## [Dataset extract]
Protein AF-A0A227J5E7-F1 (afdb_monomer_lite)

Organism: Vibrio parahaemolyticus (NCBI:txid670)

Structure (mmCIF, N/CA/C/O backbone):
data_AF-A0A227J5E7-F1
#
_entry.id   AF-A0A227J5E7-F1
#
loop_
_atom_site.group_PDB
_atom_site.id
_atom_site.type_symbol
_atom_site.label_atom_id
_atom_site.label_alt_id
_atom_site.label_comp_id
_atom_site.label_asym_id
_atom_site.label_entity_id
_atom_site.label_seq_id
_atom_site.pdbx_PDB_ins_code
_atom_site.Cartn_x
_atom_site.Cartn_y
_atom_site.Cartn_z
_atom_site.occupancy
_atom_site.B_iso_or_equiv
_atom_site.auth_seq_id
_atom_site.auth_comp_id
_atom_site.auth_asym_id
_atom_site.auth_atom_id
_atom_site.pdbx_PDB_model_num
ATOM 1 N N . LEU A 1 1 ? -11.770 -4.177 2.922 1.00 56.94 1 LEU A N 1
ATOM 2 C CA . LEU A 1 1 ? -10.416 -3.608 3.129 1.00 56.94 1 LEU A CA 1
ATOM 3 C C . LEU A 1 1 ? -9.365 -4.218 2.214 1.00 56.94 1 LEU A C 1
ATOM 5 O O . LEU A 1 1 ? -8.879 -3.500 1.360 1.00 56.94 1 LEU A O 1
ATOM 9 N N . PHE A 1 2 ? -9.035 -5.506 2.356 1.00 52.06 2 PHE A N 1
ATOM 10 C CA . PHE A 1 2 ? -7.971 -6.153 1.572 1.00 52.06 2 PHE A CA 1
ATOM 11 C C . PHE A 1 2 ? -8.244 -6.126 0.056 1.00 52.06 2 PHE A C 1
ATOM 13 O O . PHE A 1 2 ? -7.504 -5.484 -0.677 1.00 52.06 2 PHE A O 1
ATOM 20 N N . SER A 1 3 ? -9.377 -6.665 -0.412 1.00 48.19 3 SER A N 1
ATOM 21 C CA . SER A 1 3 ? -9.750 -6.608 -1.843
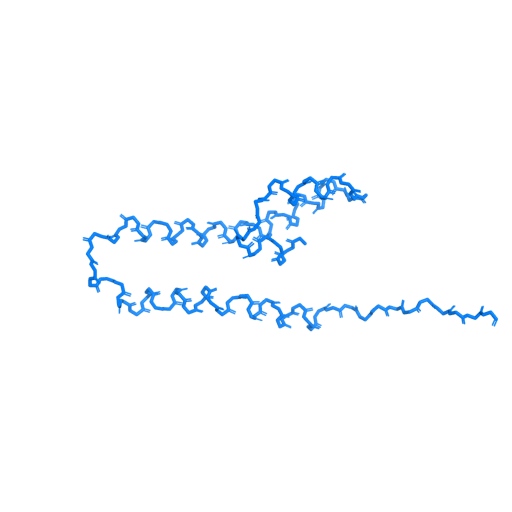 1.00 48.19 3 SER A CA 1
ATOM 22 C C . SER A 1 3 ? -9.960 -5.188 -2.369 1.00 48.19 3 SER A C 1
ATOM 24 O O . SER A 1 3 ? -9.721 -4.925 -3.538 1.00 48.19 3 SER A O 1
ATOM 26 N N . LEU A 1 4 ? -10.399 -4.272 -1.499 1.00 54.44 4 LEU A N 1
ATOM 27 C CA . LEU A 1 4 ? -10.643 -2.872 -1.855 1.00 54.44 4 LEU A CA 1
ATOM 28 C C . LEU A 1 4 ? -9.332 -2.083 -2.015 1.00 54.44 4 LEU A C 1
ATOM 30 O O . LEU A 1 4 ? -9.304 -1.097 -2.732 1.00 54.44 4 LEU A O 1
ATOM 34 N N . ARG A 1 5 ? -8.250 -2.529 -1.361 1.00 54.91 5 ARG A N 1
ATOM 35 C CA . ARG A 1 5 ? -6.892 -1.977 -1.494 1.00 54.91 5 ARG A CA 1
ATOM 36 C C . ARG A 1 5 ? -6.084 -2.608 -2.625 1.00 54.91 5 ARG A C 1
ATOM 38 O O . ARG A 1 5 ? -5.114 -2.009 -3.067 1.00 54.91 5 ARG A O 1
ATOM 45 N N . LEU A 1 6 ? -6.487 -3.794 -3.076 1.00 52.09 6 LEU A N 1
ATOM 46 C CA . LEU A 1 6 ? -5.894 -4.493 -4.216 1.00 52.09 6 LEU A CA 1
ATOM 47 C C . LEU A 1 6 ? -6.347 -3.944 -5.577 1.00 52.09 6 LEU A C 1
ATOM 49 O O . LEU A 1 6 ? -5.659 -4.152 -6.571 1.00 52.09 6 LEU A O 1
ATOM 53 N N . ILE A 1 7 ? -7.513 -3.296 -5.634 1.00 53.50 7 ILE A N 1
ATOM 54 C CA . ILE A 1 7 ? -8.087 -2.745 -6.865 1.00 53.50 7 ILE A CA 1
ATOM 55 C C . ILE A 1 7 ? -7.829 -1.228 -6.858 1.00 53.50 7 ILE A C 1
ATOM 57 O O . ILE A 1 7 ? -8.470 -0.524 -6.076 1.00 53.50 7 ILE A O 1
ATOM 61 N N . PRO A 1 8 ? -6.936 -0.692 -7.713 1.00 57.62 8 PRO A N 1
ATOM 62 C CA . PRO A 1 8 ? -6.480 0.706 -7.667 1.00 57.62 8 PRO A CA 1
ATOM 63 C C . PRO A 1 8 ? -7.518 1.731 -8.169 1.00 57.62 8 PRO A C 1
ATOM 65 O O . PRO A 1 8 ? -7.179 2.874 -8.449 1.00 57.62 8 PRO A O 1
ATOM 68 N N . VAL A 1 9 ? -8.788 1.335 -8.297 1.00 62.19 9 VAL A N 1
ATOM 69 C CA . VAL A 1 9 ? -9.877 2.172 -8.831 1.00 62.19 9 VAL A CA 1
ATOM 70 C C . VAL A 1 9 ? -10.327 3.241 -7.832 1.00 62.19 9 VAL A C 1
ATOM 72 O O . VAL A 1 9 ? -10.811 4.292 -8.242 1.00 62.19 9 VAL A O 1
ATOM 75 N N . PHE A 1 10 ? -10.162 3.006 -6.527 1.00 56.00 10 PHE A N 1
ATOM 76 C CA . PHE A 1 10 ? -10.603 3.942 -5.492 1.00 56.00 10 PHE A CA 1
ATOM 77 C C . PHE A 1 10 ? -9.421 4.572 -4.750 1.00 56.00 10 PHE A C 1
ATOM 79 O O . PHE A 1 10 ? -8.497 3.861 -4.347 1.00 56.00 10 PHE A O 1
ATOM 86 N N . PRO A 1 11 ? -9.451 5.893 -4.500 1.00 63.69 11 PRO A N 1
ATOM 87 C CA . PRO A 1 11 ? -8.383 6.557 -3.773 1.00 63.69 11 PRO A CA 1
ATOM 88 C C . PRO A 1 11 ? -8.352 6.084 -2.313 1.00 63.69 11 PRO A C 1
ATOM 90 O O . PRO A 1 11 ? -9.371 6.046 -1.620 1.00 63.69 11 PRO A O 1
ATOM 93 N N . PHE A 1 12 ? -7.158 5.747 -1.818 1.00 68.31 12 PHE A N 1
ATOM 94 C CA . PHE A 1 12 ? -6.970 5.157 -0.486 1.00 68.31 12 PHE A CA 1
ATOM 95 C C . PHE A 1 12 ? -7.512 6.023 0.664 1.00 68.31 12 PHE A C 1
ATOM 97 O O . PHE A 1 12 ? -7.893 5.483 1.704 1.00 68.31 12 PHE A O 1
ATOM 104 N N . PHE A 1 13 ? -7.603 7.346 0.485 1.00 69.62 13 PHE A N 1
ATOM 105 C CA . PHE A 1 13 ? -8.159 8.238 1.506 1.00 69.62 13 PHE A CA 1
ATOM 106 C C . PHE A 1 13 ? -9.654 7.981 1.765 1.00 69.62 13 PHE A C 1
ATOM 108 O O . PHE A 1 13 ? -10.082 8.062 2.915 1.00 69.62 13 PHE A O 1
ATOM 115 N N . LEU A 1 14 ? -10.430 7.579 0.744 1.00 71.19 14 LEU A N 1
ATOM 116 C CA . LEU A 1 14 ? -11.841 7.204 0.910 1.00 71.19 14 LEU A CA 1
ATOM 117 C C . LEU A 1 14 ? -11.980 5.961 1.794 1.00 71.19 14 LEU A C 1
ATOM 119 O O . LEU A 1 14 ? -12.854 5.893 2.654 1.00 71.19 14 LEU A O 1
ATOM 123 N N . ILE A 1 15 ? -11.088 4.985 1.606 1.00 70.12 15 ILE A N 1
ATOM 124 C CA . ILE A 1 15 ? -11.065 3.752 2.401 1.00 70.12 15 ILE A CA 1
ATOM 125 C C . ILE A 1 15 ? -10.731 4.070 3.863 1.00 70.12 15 ILE A C 1
ATOM 127 O O . ILE A 1 15 ? -11.345 3.505 4.765 1.00 70.12 15 ILE A O 1
ATOM 131 N N . ASN A 1 16 ? -9.792 4.988 4.103 1.00 72.62 16 ASN A N 1
ATOM 132 C CA . ASN A 1 16 ? -9.441 5.428 5.454 1.00 72.62 16 ASN A CA 1
ATOM 133 C C . ASN A 1 16 ? -10.610 6.164 6.135 1.00 72.62 16 ASN A C 1
ATOM 135 O O . ASN A 1 16 ? -10.871 5.916 7.310 1.00 72.62 16 ASN A O 1
ATOM 139 N N . LEU A 1 17 ? -11.353 6.999 5.396 1.00 74.88 17 LEU A N 1
ATOM 140 C CA . LEU A 1 17 ? -12.520 7.724 5.912 1.00 74.88 17 LEU A CA 1
ATOM 141 C C . LEU A 1 17 ? -13.676 6.778 6.272 1.00 74.88 17 LEU A C 1
ATOM 143 O O . LEU A 1 17 ? -14.220 6.860 7.369 1.00 74.88 17 LEU A O 1
ATOM 147 N N . LEU A 1 18 ? -13.997 5.828 5.387 1.00 77.06 18 LEU A N 1
ATOM 148 C CA . LEU A 1 18 ? -15.015 4.800 5.638 1.00 77.06 18 LEU A CA 1
ATOM 149 C C . LEU A 1 18 ? -14.657 3.908 6.832 1.00 77.06 18 LEU A C 1
ATOM 151 O O . LEU A 1 18 ? -15.528 3.518 7.602 1.00 77.06 18 LEU A O 1
ATOM 155 N N . MET A 1 19 ? -13.373 3.597 7.009 1.00 70.50 19 MET A N 1
ATOM 156 C CA . MET A 1 19 ? -12.907 2.800 8.144 1.00 70.50 19 MET A CA 1
ATOM 157 C C . MET A 1 19 ? -12.928 3.561 9.467 1.00 70.50 19 MET A C 1
ATOM 159 O O . MET A 1 19 ? -13.194 2.944 10.497 1.00 70.50 19 MET A O 1
ATOM 163 N N . GLY A 1 20 ? -12.710 4.877 9.448 1.00 73.00 20 GLY A N 1
ATOM 164 C CA . GLY A 1 20 ? -12.842 5.731 10.632 1.00 73.00 20 GLY A CA 1
ATOM 165 C C . GLY A 1 20 ? -14.257 5.757 11.221 1.00 73.00 20 GLY A C 1
ATOM 166 O O . GLY A 1 20 ? -14.417 6.060 12.397 1.00 73.00 20 GLY A O 1
ATOM 167 N N . LEU A 1 21 ? -15.272 5.382 10.434 1.00 79.88 21 LEU A N 1
ATOM 168 C CA . LEU A 1 21 ? -16.671 5.259 10.864 1.00 79.88 21 LEU A CA 1
ATOM 169 C C . LEU A 1 21 ? -17.000 3.893 11.498 1.00 79.88 21 LEU A C 1
ATOM 171 O O . LEU A 1 21 ? -18.113 3.693 11.979 1.00 79.88 21 LEU A O 1
ATOM 175 N N . THR A 1 22 ? -16.061 2.939 11.502 1.00 80.12 22 THR A N 1
ATOM 176 C CA . THR A 1 22 ? -16.258 1.603 12.092 1.00 80.12 22 THR A CA 1
ATOM 177 C C . THR A 1 22 ? -15.586 1.490 13.467 1.00 80.12 22 THR A C 1
ATOM 179 O O . THR A 1 22 ? -14.511 2.060 13.659 1.00 80.12 22 THR A O 1
ATOM 182 N N . PRO A 1 23 ? -16.144 0.722 14.427 1.00 75.50 23 PRO A N 1
ATOM 183 C CA . PRO A 1 23 ? -15.549 0.518 15.751 1.00 75.50 23 PRO A CA 1
ATOM 184 C C . PRO A 1 23 ? -14.376 -0.479 15.691 1.00 75.50 23 PRO A C 1
ATOM 186 O O . PRO A 1 23 ? -14.409 -1.559 16.280 1.00 75.50 23 PRO A O 1
ATOM 189 N N . MET A 1 24 ? -13.330 -0.147 14.932 1.00 77.00 24 MET A N 1
ATOM 190 C CA . MET A 1 24 ? -12.125 -0.960 14.780 1.00 77.00 24 MET A CA 1
ATOM 191 C C . MET A 1 24 ? -10.952 -0.330 15.535 1.00 77.00 24 MET A C 1
ATOM 193 O O . MET A 1 24 ? -10.728 0.875 15.470 1.00 77.00 24 MET A O 1
ATOM 197 N N . SER A 1 25 ? -10.155 -1.151 16.228 1.00 80.12 25 SER A N 1
ATOM 198 C CA . SER A 1 25 ? -8.945 -0.650 16.889 1.00 80.12 25 SER A CA 1
ATOM 199 C C . SER A 1 25 ? -7.916 -0.170 15.856 1.00 80.12 25 SER A C 1
ATOM 201 O O . SER A 1 25 ? -7.638 -0.862 14.870 1.00 80.12 25 SER A O 1
ATOM 203 N N . ILE A 1 26 ? -7.318 0.998 16.116 1.00 79.81 26 ILE A N 1
ATOM 204 C CA . ILE A 1 26 ? -6.313 1.639 15.250 1.00 79.81 26 ILE A CA 1
ATOM 205 C C . ILE A 1 26 ? -5.148 0.684 14.967 1.00 79.81 26 ILE A C 1
ATOM 207 O O . ILE A 1 26 ? -4.696 0.582 13.830 1.00 79.81 26 ILE A O 1
ATOM 211 N N . ALA A 1 27 ? -4.707 -0.077 15.973 1.00 81.12 27 ALA A N 1
ATOM 212 C CA . ALA A 1 27 ? -3.615 -1.037 15.833 1.00 81.12 27 ALA A CA 1
ATOM 213 C C . ALA A 1 27 ? -3.954 -2.180 14.857 1.00 81.12 27 ALA A C 1
ATOM 215 O O . ALA A 1 27 ? -3.145 -2.516 13.991 1.00 81.12 27 ALA A O 1
ATOM 216 N N . ARG A 1 28 ? -5.168 -2.751 14.941 1.00 81.19 28 ARG A N 1
ATOM 217 C CA . ARG A 1 28 ? -5.611 -3.804 14.006 1.00 81.19 28 ARG A CA 1
ATOM 218 C C . ARG A 1 28 ? -5.795 -3.252 12.601 1.00 81.19 28 ARG A C 1
ATOM 220 O O . ARG A 1 28 ? -5.415 -3.916 11.636 1.00 81.19 28 ARG A O 1
ATOM 227 N N . PHE A 1 29 ? -6.351 -2.047 12.482 1.00 80.56 29 PHE A N 1
ATOM 228 C CA . PHE A 1 29 ? -6.472 -1.361 11.202 1.00 80.56 29 PHE A CA 1
ATOM 229 C C . PHE A 1 29 ? -5.097 -1.127 10.576 1.00 80.56 29 PHE A C 1
ATOM 231 O O . PHE A 1 29 ? -4.894 -1.504 9.424 1.00 80.56 29 PHE A O 1
ATOM 238 N N . TYR A 1 30 ? -4.139 -0.582 11.326 1.00 82.19 30 TYR A N 1
ATOM 239 C CA . TYR A 1 30 ? -2.788 -0.304 10.848 1.00 82.19 30 TYR A CA 1
ATOM 240 C C . TYR A 1 30 ? -2.090 -1.575 10.358 1.00 82.19 30 TYR A C 1
ATOM 242 O O . TYR A 1 30 ? -1.665 -1.630 9.207 1.00 82.19 30 TYR A O 1
ATOM 250 N N . LEU A 1 31 ? -2.063 -2.636 11.170 1.00 83.31 31 LEU A N 1
ATOM 251 C CA . LEU A 1 31 ? -1.376 -3.880 10.812 1.00 83.31 31 LEU A CA 1
ATOM 252 C C . LEU A 1 31 ? -2.001 -4.552 9.578 1.00 83.31 31 LEU A C 1
ATOM 254 O O . LEU A 1 31 ? -1.300 -4.905 8.632 1.00 83.31 31 LEU A O 1
ATOM 258 N N . THR A 1 32 ? -3.334 -4.650 9.542 1.00 79.19 32 THR A N 1
ATOM 259 C CA . THR A 1 32 ? -4.068 -5.218 8.396 1.00 79.19 32 THR A CA 1
ATOM 260 C C . THR A 1 32 ? -3.878 -4.368 7.134 1.00 79.19 32 THR A C 1
ATOM 262 O O . THR A 1 32 ? -3.851 -4.891 6.020 1.00 79.19 32 THR A O 1
ATOM 265 N N . SER A 1 33 ? -3.729 -3.048 7.293 1.00 76.06 33 SER A N 1
ATOM 266 C CA . SER A 1 33 ? -3.428 -2.129 6.192 1.00 76.06 33 SER A CA 1
ATOM 267 C C . SER A 1 33 ? -2.039 -2.348 5.630 1.00 76.06 33 SER A C 1
ATOM 269 O O . SER A 1 33 ? -1.912 -2.478 4.419 1.00 76.06 33 SER A O 1
ATOM 271 N N . GLN A 1 34 ? -1.023 -2.419 6.486 1.00 82.75 34 GLN A N 1
ATOM 272 C CA . GLN A 1 34 ? 0.362 -2.573 6.052 1.00 82.75 34 GLN A CA 1
ATOM 273 C C . GLN A 1 34 ? 0.575 -3.908 5.341 1.00 82.75 34 GLN A C 1
ATOM 275 O O . GLN A 1 34 ? 1.119 -3.932 4.242 1.00 82.75 34 GLN A O 1
ATOM 280 N N . ILE A 1 35 ? 0.044 -5.003 5.890 1.00 84.06 35 ILE A N 1
ATOM 281 C CA . ILE A 1 35 ? 0.133 -6.323 5.250 1.00 84.06 35 ILE A CA 1
ATOM 282 C C . ILE A 1 35 ? -0.583 -6.333 3.890 1.00 84.06 35 ILE A C 1
ATOM 284 O O . ILE A 1 35 ? -0.109 -6.962 2.949 1.00 84.06 35 ILE A O 1
ATOM 288 N N . GLY A 1 36 ? -1.707 -5.622 3.761 1.00 75.19 36 GLY A N 1
ATOM 289 C CA . GLY A 1 36 ? -2.442 -5.536 2.498 1.00 75.19 36 GLY A CA 1
ATOM 290 C C . GLY A 1 36 ? -1.839 -4.580 1.466 1.00 75.19 36 GLY A C 1
ATOM 291 O O . GLY A 1 36 ? -1.986 -4.818 0.272 1.00 75.19 36 GLY A O 1
ATOM 292 N N . MET A 1 37 ? -1.190 -3.499 1.903 1.00 81.25 37 MET A N 1
ATOM 293 C CA . MET A 1 37 ? -0.702 -2.440 1.014 1.00 81.25 37 MET A CA 1
ATOM 294 C C . MET A 1 37 ? 0.765 -2.606 0.641 1.00 81.25 37 MET A C 1
ATOM 296 O O . MET A 1 37 ? 1.088 -2.402 -0.519 1.00 81.25 37 MET A O 1
ATOM 300 N N . LEU A 1 38 ? 1.649 -2.996 1.565 1.00 83.50 38 LEU A N 1
ATOM 301 C CA . LEU A 1 38 ? 3.094 -3.041 1.303 1.00 83.50 38 LEU A CA 1
ATOM 302 C C . LEU A 1 38 ? 3.477 -3.949 0.123 1.00 83.50 38 LEU A C 1
ATOM 304 O O . LEU A 1 38 ? 4.250 -3.490 -0.719 1.00 83.50 38 LEU A O 1
ATOM 308 N N . PRO A 1 39 ? 2.927 -5.174 -0.023 1.00 80.19 39 PRO A N 1
ATOM 309 C CA . PRO A 1 39 ? 3.231 -6.012 -1.182 1.00 80.19 39 PRO A CA 1
ATOM 310 C C . PRO A 1 39 ? 2.733 -5.386 -2.490 1.00 80.19 39 PRO A C 1
ATOM 312 O O . PRO A 1 39 ? 3.453 -5.377 -3.484 1.00 80.19 39 PRO A O 1
ATOM 315 N N . GLY A 1 40 ? 1.525 -4.809 -2.480 1.00 73.50 40 GLY A N 1
ATOM 316 C CA . GLY A 1 40 ? 0.953 -4.125 -3.642 1.00 73.50 40 GLY A CA 1
ATOM 317 C C . GLY A 1 40 ? 1.768 -2.899 -4.04
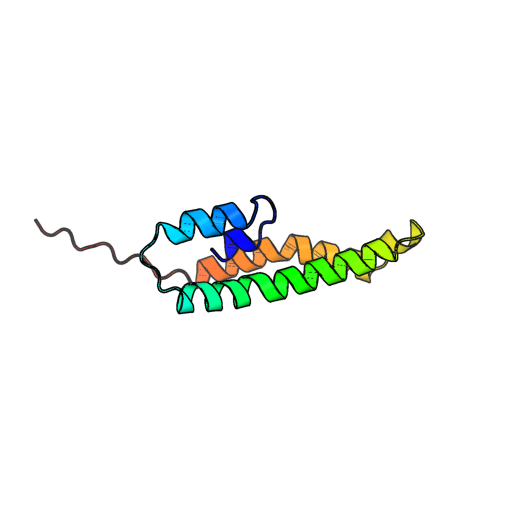9 1.00 73.50 40 GLY A C 1
ATOM 318 O O . GLY A 1 40 ? 2.084 -2.736 -5.223 1.00 73.50 40 GLY A O 1
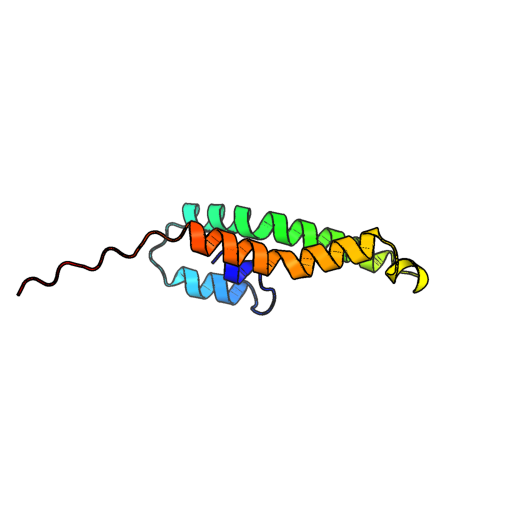ATOM 319 N N . THR A 1 41 ? 2.184 -2.086 -3.076 1.00 79.00 41 THR A N 1
ATOM 320 C CA . THR A 1 41 ? 3.071 -0.937 -3.280 1.00 79.00 41 THR A CA 1
ATOM 321 C C . THR A 1 41 ? 4.416 -1.374 -3.852 1.00 79.00 41 THR A C 1
ATOM 323 O O . THR A 1 41 ? 4.883 -0.759 -4.802 1.00 79.00 41 THR A O 1
ATOM 326 N N . ALA A 1 42 ? 5.027 -2.446 -3.337 1.00 80.94 42 ALA A N 1
ATOM 327 C CA . ALA A 1 42 ? 6.294 -2.960 -3.860 1.00 80.94 42 ALA A CA 1
ATOM 328 C C . ALA A 1 42 ? 6.176 -3.397 -5.330 1.00 80.94 42 ALA A C 1
ATOM 330 O O . ALA A 1 42 ? 7.030 -3.045 -6.141 1.00 80.94 42 ALA A O 1
ATOM 331 N N . VAL A 1 43 ? 5.093 -4.095 -5.692 1.00 75.25 43 VAL A N 1
ATOM 332 C CA . VAL A 1 43 ? 4.805 -4.476 -7.085 1.00 75.25 43 VAL A CA 1
ATOM 333 C C . VAL A 1 43 ? 4.595 -3.240 -7.963 1.00 75.25 43 VAL A C 1
ATOM 335 O O . VAL A 1 43 ? 5.160 -3.168 -9.051 1.00 75.25 43 VAL A O 1
ATOM 338 N N . TYR A 1 44 ? 3.843 -2.244 -7.488 1.00 69.44 44 TYR A N 1
ATOM 339 C CA . TYR A 1 44 ? 3.583 -1.007 -8.234 1.00 69.44 44 TYR A CA 1
ATOM 340 C C . TYR A 1 44 ? 4.854 -0.180 -8.455 1.00 69.44 44 TYR A C 1
ATOM 342 O O . TYR A 1 44 ? 5.077 0.330 -9.549 1.00 69.44 44 TYR A O 1
ATOM 350 N N . LEU A 1 45 ? 5.707 -0.074 -7.433 1.00 82.12 45 LEU A N 1
ATOM 351 C CA . LEU A 1 45 ? 7.005 0.593 -7.526 1.00 82.12 45 LEU A CA 1
ATOM 352 C C . LEU A 1 45 ? 7.926 -0.142 -8.497 1.00 82.12 45 LEU A C 1
ATOM 354 O O . LEU A 1 45 ? 8.545 0.493 -9.343 1.00 82.12 45 LEU A O 1
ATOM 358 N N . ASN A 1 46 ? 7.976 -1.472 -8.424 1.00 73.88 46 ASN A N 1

## [Exercise instructions]
In the data above, find the line that contains "ATOM 13 O O", then reproduce exactly every line from the first line through that line.

## [Solved exercise]
Protein AF-A0A227J5E7-F1 (afdb_monomer_lite)

Organism: Vibrio parahaemolyticus (NCBI:txid670)

Structure (mmCIF, N/CA/C/O backbone):
data_AF-A0A227J5E7-F1
#
_entry.id   AF-A0A227J5E7-F1
#
loop_
_atom_site.group_PDB
_atom_site.id
_atom_site.type_symbol
_atom_site.label_atom_id
_atom_site.label_alt_id
_atom_site.label_comp_id
_atom_site.label_asym_id
_atom_site.label_entity_id
_atom_site.label_seq_id
_atom_site.pdbx_PDB_ins_code
_atom_site.Cartn_x
_atom_site.Cartn_y
_atom_site.Cartn_z
_atom_site.occupancy
_atom_site.B_iso_or_equiv
_atom_site.auth_seq_id
_atom_site.auth_comp_id
_atom_site.auth_asym_id
_atom_site.auth_atom_id
_atom_site.pdbx_PDB_model_num
ATOM 1 N N . LEU A 1 1 ? -11.770 -4.177 2.922 1.00 56.94 1 LEU A N 1
ATOM 2 C CA . LEU A 1 1 ? -10.416 -3.608 3.129 1.00 56.94 1 LEU A CA 1
ATOM 3 C C . LEU A 1 1 ? -9.365 -4.218 2.214 1.00 56.94 1 LEU A C 1
ATOM 5 O O . LEU A 1 1 ? -8.879 -3.500 1.360 1.00 56.94 1 LEU A O 1
ATOM 9 N N . PHE A 1 2 ? -9.035 -5.506 2.356 1.00 52.06 2 PHE A N 1
ATOM 10 C CA . PHE A 1 2 ? -7.971 -6.153 1.572 1.00 52.06 2 PHE A CA 1
ATOM 11 C C . PHE A 1 2 ? -8.244 -6.126 0.056 1.00 52.06 2 PHE A C 1
ATOM 13 O O . PHE A 1 2 ? -7.504 -5.484 -0.677 1.00 52.06 2 PHE A O 1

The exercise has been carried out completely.